Articles
Energy performance of a furnace with regenerative burner under flameless combustion regime
Published 2019-03-26
Keywords
- CFD,
- efficiency,
- energy performance,
- flameless,
- natural gas
How to Cite
Yepes-Tumay, H. A., Arrieta-Gonzales, C. E., & Amell-Arrieta, A. A. (2019). Energy performance of a furnace with regenerative burner under flameless combustion regime. Revista UIS Ingenierías, 18(3), 39–46. https://doi.org/10.18273/revuin.v18n3-2019004
Abstract
The growing energy demand and the increase regarding pollutant emissions are serious issues nowadays. Efficiency increase is one of the principal alternatives to reduce fuel consumption and decrease the amount of contaminants.

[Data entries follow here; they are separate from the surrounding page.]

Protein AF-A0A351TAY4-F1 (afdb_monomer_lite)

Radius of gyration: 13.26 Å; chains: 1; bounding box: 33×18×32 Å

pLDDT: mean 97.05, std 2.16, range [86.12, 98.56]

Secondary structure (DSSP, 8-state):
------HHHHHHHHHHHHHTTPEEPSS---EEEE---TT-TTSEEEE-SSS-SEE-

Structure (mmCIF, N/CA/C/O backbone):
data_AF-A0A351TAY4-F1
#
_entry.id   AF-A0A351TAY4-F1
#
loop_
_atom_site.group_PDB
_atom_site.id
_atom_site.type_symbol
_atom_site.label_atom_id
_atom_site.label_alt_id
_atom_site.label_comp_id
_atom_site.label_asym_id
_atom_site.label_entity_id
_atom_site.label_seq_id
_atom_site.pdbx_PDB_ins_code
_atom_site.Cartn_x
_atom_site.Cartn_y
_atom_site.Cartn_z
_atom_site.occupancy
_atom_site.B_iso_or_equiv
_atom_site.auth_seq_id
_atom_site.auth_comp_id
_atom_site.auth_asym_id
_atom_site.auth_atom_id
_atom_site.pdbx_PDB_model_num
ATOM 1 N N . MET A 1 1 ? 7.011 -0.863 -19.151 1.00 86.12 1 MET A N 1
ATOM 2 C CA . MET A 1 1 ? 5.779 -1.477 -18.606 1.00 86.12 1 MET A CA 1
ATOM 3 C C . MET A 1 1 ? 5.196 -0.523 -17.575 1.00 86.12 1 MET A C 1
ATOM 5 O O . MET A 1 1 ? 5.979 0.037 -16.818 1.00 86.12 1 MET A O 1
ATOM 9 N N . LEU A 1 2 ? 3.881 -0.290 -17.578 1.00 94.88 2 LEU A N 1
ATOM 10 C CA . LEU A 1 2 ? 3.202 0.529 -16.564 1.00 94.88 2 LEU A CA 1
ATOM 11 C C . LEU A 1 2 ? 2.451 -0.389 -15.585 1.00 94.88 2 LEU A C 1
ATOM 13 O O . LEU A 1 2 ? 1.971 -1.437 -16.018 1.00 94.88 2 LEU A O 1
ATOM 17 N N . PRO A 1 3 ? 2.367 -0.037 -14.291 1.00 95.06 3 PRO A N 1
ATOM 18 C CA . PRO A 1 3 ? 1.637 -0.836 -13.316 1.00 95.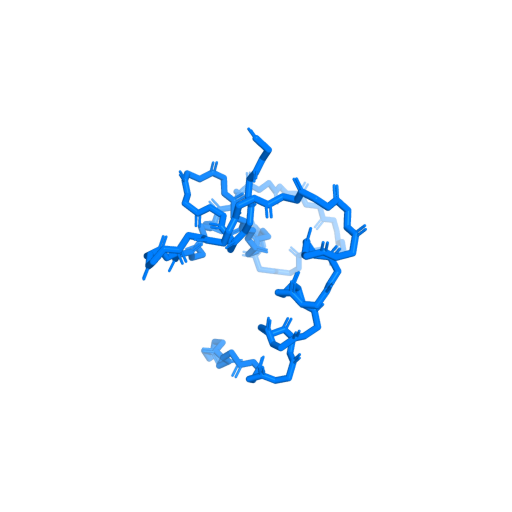06 3 PRO A CA 1
ATOM 19 C C . PRO A 1 3 ? 0.123 -0.739 -13.545 1.00 95.06 3 PRO A C 1
ATOM 21 O O . PRO A 1 3 ? -0.396 0.326 -13.874 1.00 95.06 3 PRO A O 1
ATOM 24 N N . VAL A 1 4 ? -0.574 -1.850 -13.315 1.00 96.44 4 VAL A N 1
ATOM 25 C CA . VAL A 1 4 ? -2.039 -1.934 -13.257 1.00 96.44 4 VAL A CA 1
ATOM 26 C C . VAL A 1 4 ? -2.394 -2.562 -11.915 1.00 96.44 4 VAL A C 1
ATOM 28 O O . VAL A 1 4 ? -1.773 -3.546 -11.510 1.00 96.44 4 VAL A O 1
ATOM 31 N N . LEU A 1 5 ? -3.343 -1.963 -11.200 1.00 96.75 5 LEU A N 1
ATOM 32 C CA . LEU A 1 5 ? -3.751 -2.443 -9.884 1.00 96.75 5 LEU A CA 1
ATOM 33 C C . LEU A 1 5 ? -4.517 -3.766 -10.011 1.00 96.75 5 LEU A C 1
ATOM 35 O O . LEU A 1 5 ? -5.406 -3.893 -10.847 1.00 96.75 5 LEU A O 1
ATOM 39 N N . ASN A 1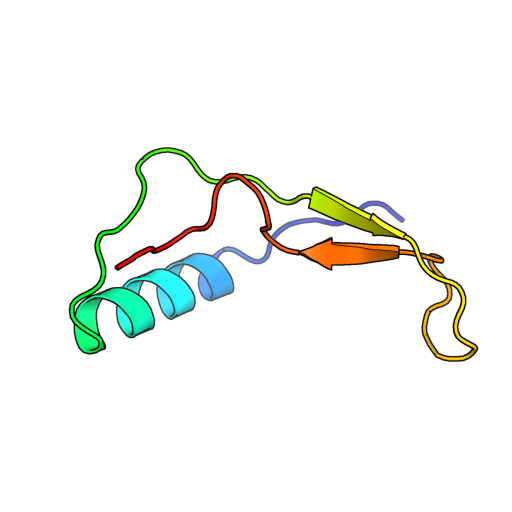 6 ? -4.194 -4.731 -9.149 1.00 97.62 6 ASN A N 1
ATOM 40 C CA . ASN A 1 6 ? -5.005 -5.930 -8.971 1.00 97.62 6 ASN A CA 1
ATOM 41 C C . ASN A 1 6 ? -6.179 -5.610 -8.034 1.00 97.62 6 ASN A C 1
ATOM 43 O O . ASN A 1 6 ? -5.964 -5.330 -6.854 1.00 97.62 6 ASN A O 1
ATOM 47 N N . GLU A 1 7 ? -7.404 -5.677 -8.551 1.00 97.50 7 GLU A N 1
ATOM 48 C CA . GLU A 1 7 ? -8.632 -5.376 -7.805 1.00 97.50 7 GLU A CA 1
ATOM 49 C C . GLU A 1 7 ? -8.793 -6.240 -6.543 1.00 97.50 7 GLU A C 1
ATOM 51 O O . GLU A 1 7 ? -9.247 -5.749 -5.509 1.00 97.50 7 GLU A O 1
ATOM 56 N N . GLU A 1 8 ? -8.340 -7.497 -6.569 1.00 98.38 8 GLU A N 1
ATOM 57 C CA . GLU A 1 8 ? -8.505 -8.403 -5.428 1.00 98.38 8 GLU A CA 1
ATOM 58 C C . GLU A 1 8 ? -7.656 -7.992 -4.215 1.00 98.38 8 GLU A C 1
ATOM 60 O O . GLU A 1 8 ? -8.051 -8.211 -3.071 1.00 98.38 8 GLU A O 1
ATOM 65 N N . ILE A 1 9 ? -6.527 -7.308 -4.430 1.00 96.69 9 ILE A N 1
ATOM 66 C CA . ILE A 1 9 ? -5.716 -6.767 -3.327 1.00 96.69 9 ILE A CA 1
ATOM 67 C C . ILE A 1 9 ? -6.498 -5.705 -2.546 1.00 96.69 9 ILE A C 1
ATOM 69 O O . ILE A 1 9 ? -6.378 -5.637 -1.323 1.00 96.69 9 ILE A O 1
ATOM 73 N N . VAL A 1 10 ? -7.335 -4.912 -3.222 1.00 97.31 10 VAL A N 1
ATOM 74 C CA . VAL A 1 10 ? -8.180 -3.910 -2.560 1.00 97.31 10 VAL A CA 1
ATOM 75 C C . VAL A 1 10 ? -9.229 -4.602 -1.691 1.00 97.31 10 VAL A C 1
ATOM 77 O O . VAL A 1 10 ? -9.388 -4.243 -0.523 1.00 97.31 10 VAL A O 1
ATOM 80 N N . ASN A 1 11 ? -9.878 -5.649 -2.212 1.00 98.31 11 ASN A N 1
ATOM 81 C CA . ASN A 1 11 ? -10.842 -6.451 -1.452 1.00 98.31 11 ASN A CA 1
ATOM 82 C C . ASN A 1 11 ? -10.210 -7.055 -0.192 1.00 98.31 11 ASN A C 1
ATOM 84 O O . ASN A 1 11 ? -10.794 -6.986 0.893 1.00 98.31 11 ASN A O 1
ATOM 88 N N . LEU A 1 12 ? -9.012 -7.629 -0.319 1.00 98.56 12 LEU A N 1
ATOM 89 C CA . LEU A 1 12 ? -8.289 -8.229 0.801 1.00 98.56 12 LEU A CA 1
ATOM 90 C C . LEU A 1 12 ? -7.856 -7.183 1.835 1.00 98.56 12 LEU A C 1
ATOM 92 O O . LEU A 1 12 ? -8.041 -7.413 3.030 1.00 98.56 12 LEU A O 1
ATOM 96 N N . ALA A 1 13 ? -7.348 -6.026 1.401 1.00 98.06 13 ALA A N 1
ATOM 97 C CA . ALA A 1 13 ? -6.961 -4.933 2.294 1.00 98.06 13 ALA A CA 1
ATOM 98 C C . ALA A 1 13 ? -8.153 -4.406 3.108 1.00 98.06 13 ALA A C 1
ATOM 100 O O . ALA A 1 13 ? -8.050 -4.251 4.326 1.00 98.06 13 ALA A O 1
ATOM 101 N N . VAL A 1 14 ? -9.309 -4.205 2.464 1.00 98.31 14 VAL A N 1
ATOM 102 C CA . VAL A 1 14 ? -10.545 -3.783 3.139 1.00 98.31 14 VAL A CA 1
ATOM 103 C C . VAL A 1 14 ? -11.012 -4.839 4.141 1.00 98.31 14 VAL A C 1
ATOM 105 O O . VAL A 1 14 ? -11.300 -4.507 5.290 1.00 98.31 14 VAL A O 1
ATOM 108 N N . ARG A 1 15 ? -11.045 -6.122 3.751 1.00 98.50 15 ARG A N 1
ATOM 109 C CA . ARG A 1 15 ? -11.428 -7.225 4.652 1.00 98.50 15 ARG A CA 1
ATOM 110 C C . ARG A 1 15 ? -10.516 -7.301 5.875 1.00 98.50 15 ARG A C 1
ATOM 112 O O . ARG A 1 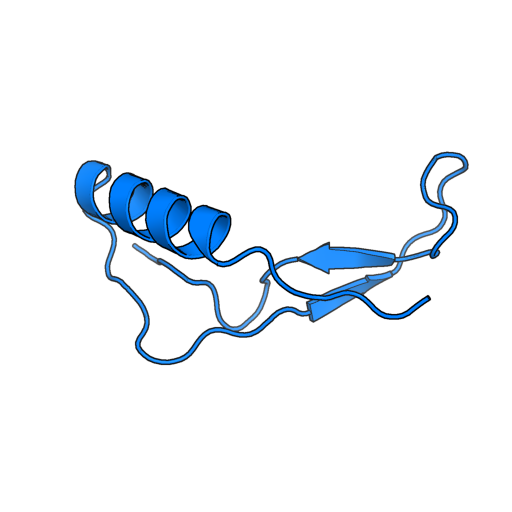15 ? -11.014 -7.433 6.991 1.00 98.50 15 ARG A O 1
ATOM 119 N N . ALA A 1 16 ? -9.203 -7.196 5.671 1.00 98.38 16 ALA A N 1
ATOM 120 C CA . ALA A 1 16 ? -8.227 -7.196 6.753 1.00 98.38 16 ALA A CA 1
ATOM 121 C C . ALA A 1 16 ? -8.425 -5.992 7.686 1.00 98.38 16 ALA A C 1
ATOM 123 O O . ALA A 1 16 ? -8.474 -6.167 8.901 1.00 98.38 16 ALA A O 1
ATOM 124 N N . GLY A 1 17 ? -8.611 -4.789 7.135 1.00 98.00 17 GLY A N 1
ATOM 125 C CA . GLY A 1 17 ? -8.873 -3.586 7.926 1.00 98.00 17 GLY A CA 1
ATOM 126 C C . GLY A 1 17 ? -10.142 -3.694 8.769 1.00 98.00 17 GLY A C 1
ATOM 127 O O . GLY A 1 17 ? -10.100 -3.427 9.966 1.00 98.00 17 GLY A O 1
ATOM 128 N N . LEU A 1 18 ? -11.250 -4.172 8.193 1.00 98.25 18 LEU A N 1
ATOM 129 C CA . LEU A 1 18 ? -12.493 -4.395 8.941 1.00 98.25 18 LEU A CA 1
ATOM 130 C C . LEU A 1 18 ? -12.308 -5.421 10.071 1.00 98.25 18 LEU A C 1
ATOM 132 O O . LEU A 1 18 ? -12.776 -5.192 11.186 1.00 98.25 18 LEU A O 1
ATOM 136 N N . ALA A 1 19 ? -11.585 -6.518 9.819 1.00 98.44 19 ALA A N 1
ATOM 137 C CA . ALA A 1 19 ? -11.267 -7.513 10.846 1.00 98.44 19 ALA A CA 1
ATOM 138 C C . ALA A 1 19 ? -10.414 -6.926 11.987 1.00 98.44 19 ALA A C 1
ATOM 140 O O . ALA A 1 19 ? -10.590 -7.297 13.148 1.00 98.44 19 ALA A O 1
ATOM 141 N N . MET A 1 20 ? -9.532 -5.976 11.668 1.00 98.06 20 MET A N 1
ATOM 142 C CA . MET A 1 20 ? -8.689 -5.255 12.626 1.00 98.06 20 MET A CA 1
ATOM 143 C C . MET A 1 20 ? -9.369 -4.027 13.254 1.00 98.06 20 MET A C 1
ATOM 145 O O . MET A 1 20 ? -8.734 -3.322 14.033 1.00 98.06 20 MET A O 1
ATOM 149 N N . LYS A 1 21 ? -10.659 -3.783 12.974 1.00 97.88 21 LYS A N 1
ATOM 150 C CA . LYS A 1 21 ? -11.413 -2.601 13.437 1.00 97.88 21 LYS A CA 1
ATOM 151 C C . LYS A 1 21 ? -10.799 -1.265 12.982 1.00 97.88 21 LYS A C 1
ATOM 153 O O . LYS A 1 21 ? -10.834 -0.281 13.717 1.00 97.88 21 LYS A O 1
ATOM 158 N N . CYS A 1 22 ? -10.243 -1.235 11.776 1.00 98.38 22 CYS A N 1
ATOM 159 C CA . CYS A 1 22 ? -9.827 -0.013 11.092 1.00 98.38 22 CYS A CA 1
ATOM 160 C C . CYS A 1 22 ? -11.008 0.638 10.353 1.00 98.38 22 CYS A C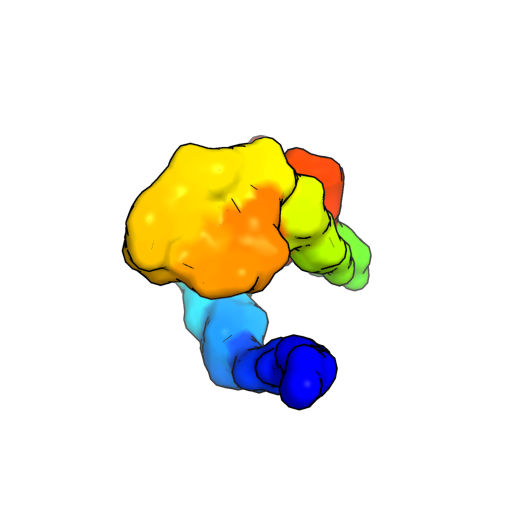 1
ATOM 162 O O . CYS A 1 22 ? -11.974 -0.027 9.966 1.00 98.38 22 CYS A O 1
ATOM 164 N N . SER A 1 23 ? -10.888 1.936 10.101 1.00 98.25 23 SER A N 1
ATOM 165 C CA . SER A 1 23 ? -11.736 2.701 9.192 1.00 98.25 23 SER A CA 1
ATOM 166 C C . SER A 1 23 ? -11.270 2.511 7.747 1.00 98.25 23 SER A C 1
ATOM 168 O O . SER A 1 23 ? -10.074 2.494 7.465 1.00 98.25 23 SER A O 1
ATOM 170 N N . VAL A 1 24 ? -12.214 2.366 6.814 1.00 98.12 24 VAL A N 1
ATOM 171 C CA . VAL A 1 24 ? -11.922 2.287 5.373 1.00 98.12 24 VAL A CA 1
ATOM 172 C C . VAL A 1 24 ? -12.011 3.683 4.769 1.00 98.12 24 VAL A C 1
ATOM 174 O O . VAL A 1 24 ? -13.042 4.352 4.888 1.00 98.12 24 VAL A O 1
ATOM 177 N N . ASN A 1 25 ? -10.956 4.108 4.081 1.00 98.00 25 ASN A N 1
ATOM 178 C CA . ASN A 1 25 ? -10.901 5.423 3.461 1.00 98.00 25 ASN A CA 1
ATOM 179 C C . ASN A 1 25 ? -11.694 5.461 2.150 1.00 98.00 25 ASN A C 1
ATOM 181 O O . ASN A 1 25 ? -11.614 4.562 1.314 1.00 98.00 25 ASN A O 1
ATOM 185 N N . LYS A 1 26 ? -12.452 6.546 1.942 1.00 96.31 26 LYS A N 1
ATOM 186 C CA . LYS A 1 26 ? -13.222 6.771 0.700 1.00 96.31 26 LYS A CA 1
ATOM 187 C C . LYS A 1 26 ? -12.332 7.094 -0.499 1.00 96.31 26 LYS A C 1
ATOM 189 O O . LYS A 1 26 ? -12.747 6.911 -1.638 1.00 96.31 26 LYS A O 1
ATOM 194 N N . ILE A 1 27 ? -11.143 7.626 -0.232 1.00 97.00 27 ILE A N 1
ATOM 195 C CA . ILE A 1 27 ? -10.134 7.989 -1.223 1.00 97.00 27 ILE A CA 1
ATOM 196 C C . ILE A 1 27 ? -8.818 7.396 -0.736 1.00 97.00 27 ILE A C 1
ATOM 198 O O . ILE A 1 27 ? -8.415 7.637 0.399 1.00 97.00 27 ILE A O 1
ATOM 202 N N . SER A 1 28 ? -8.154 6.635 -1.599 1.00 97.62 28 SER A N 1
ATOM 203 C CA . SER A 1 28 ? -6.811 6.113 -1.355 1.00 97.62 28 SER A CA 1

In this respect, the flameless combustion regime combined with regenerative burners is a technology that allows to obtain both. In the present study, an energy evaluation of a furnace at 25 kW under flameless combustion regime with natural gas as fuel was carried out. Additionally, a CFD simulation was performed in order to evaluate the capacity of the selected models to predict the experimental results. The results of energy balance show that the thermal efficiency overcomes in more than 10% the values obtained under conventional combustion, besides achieving very low emission levels. The models selected reproduce accurately the general behaviours of flameless combustion regime; however, they underestimate the reaction rates of the combustion of CH4.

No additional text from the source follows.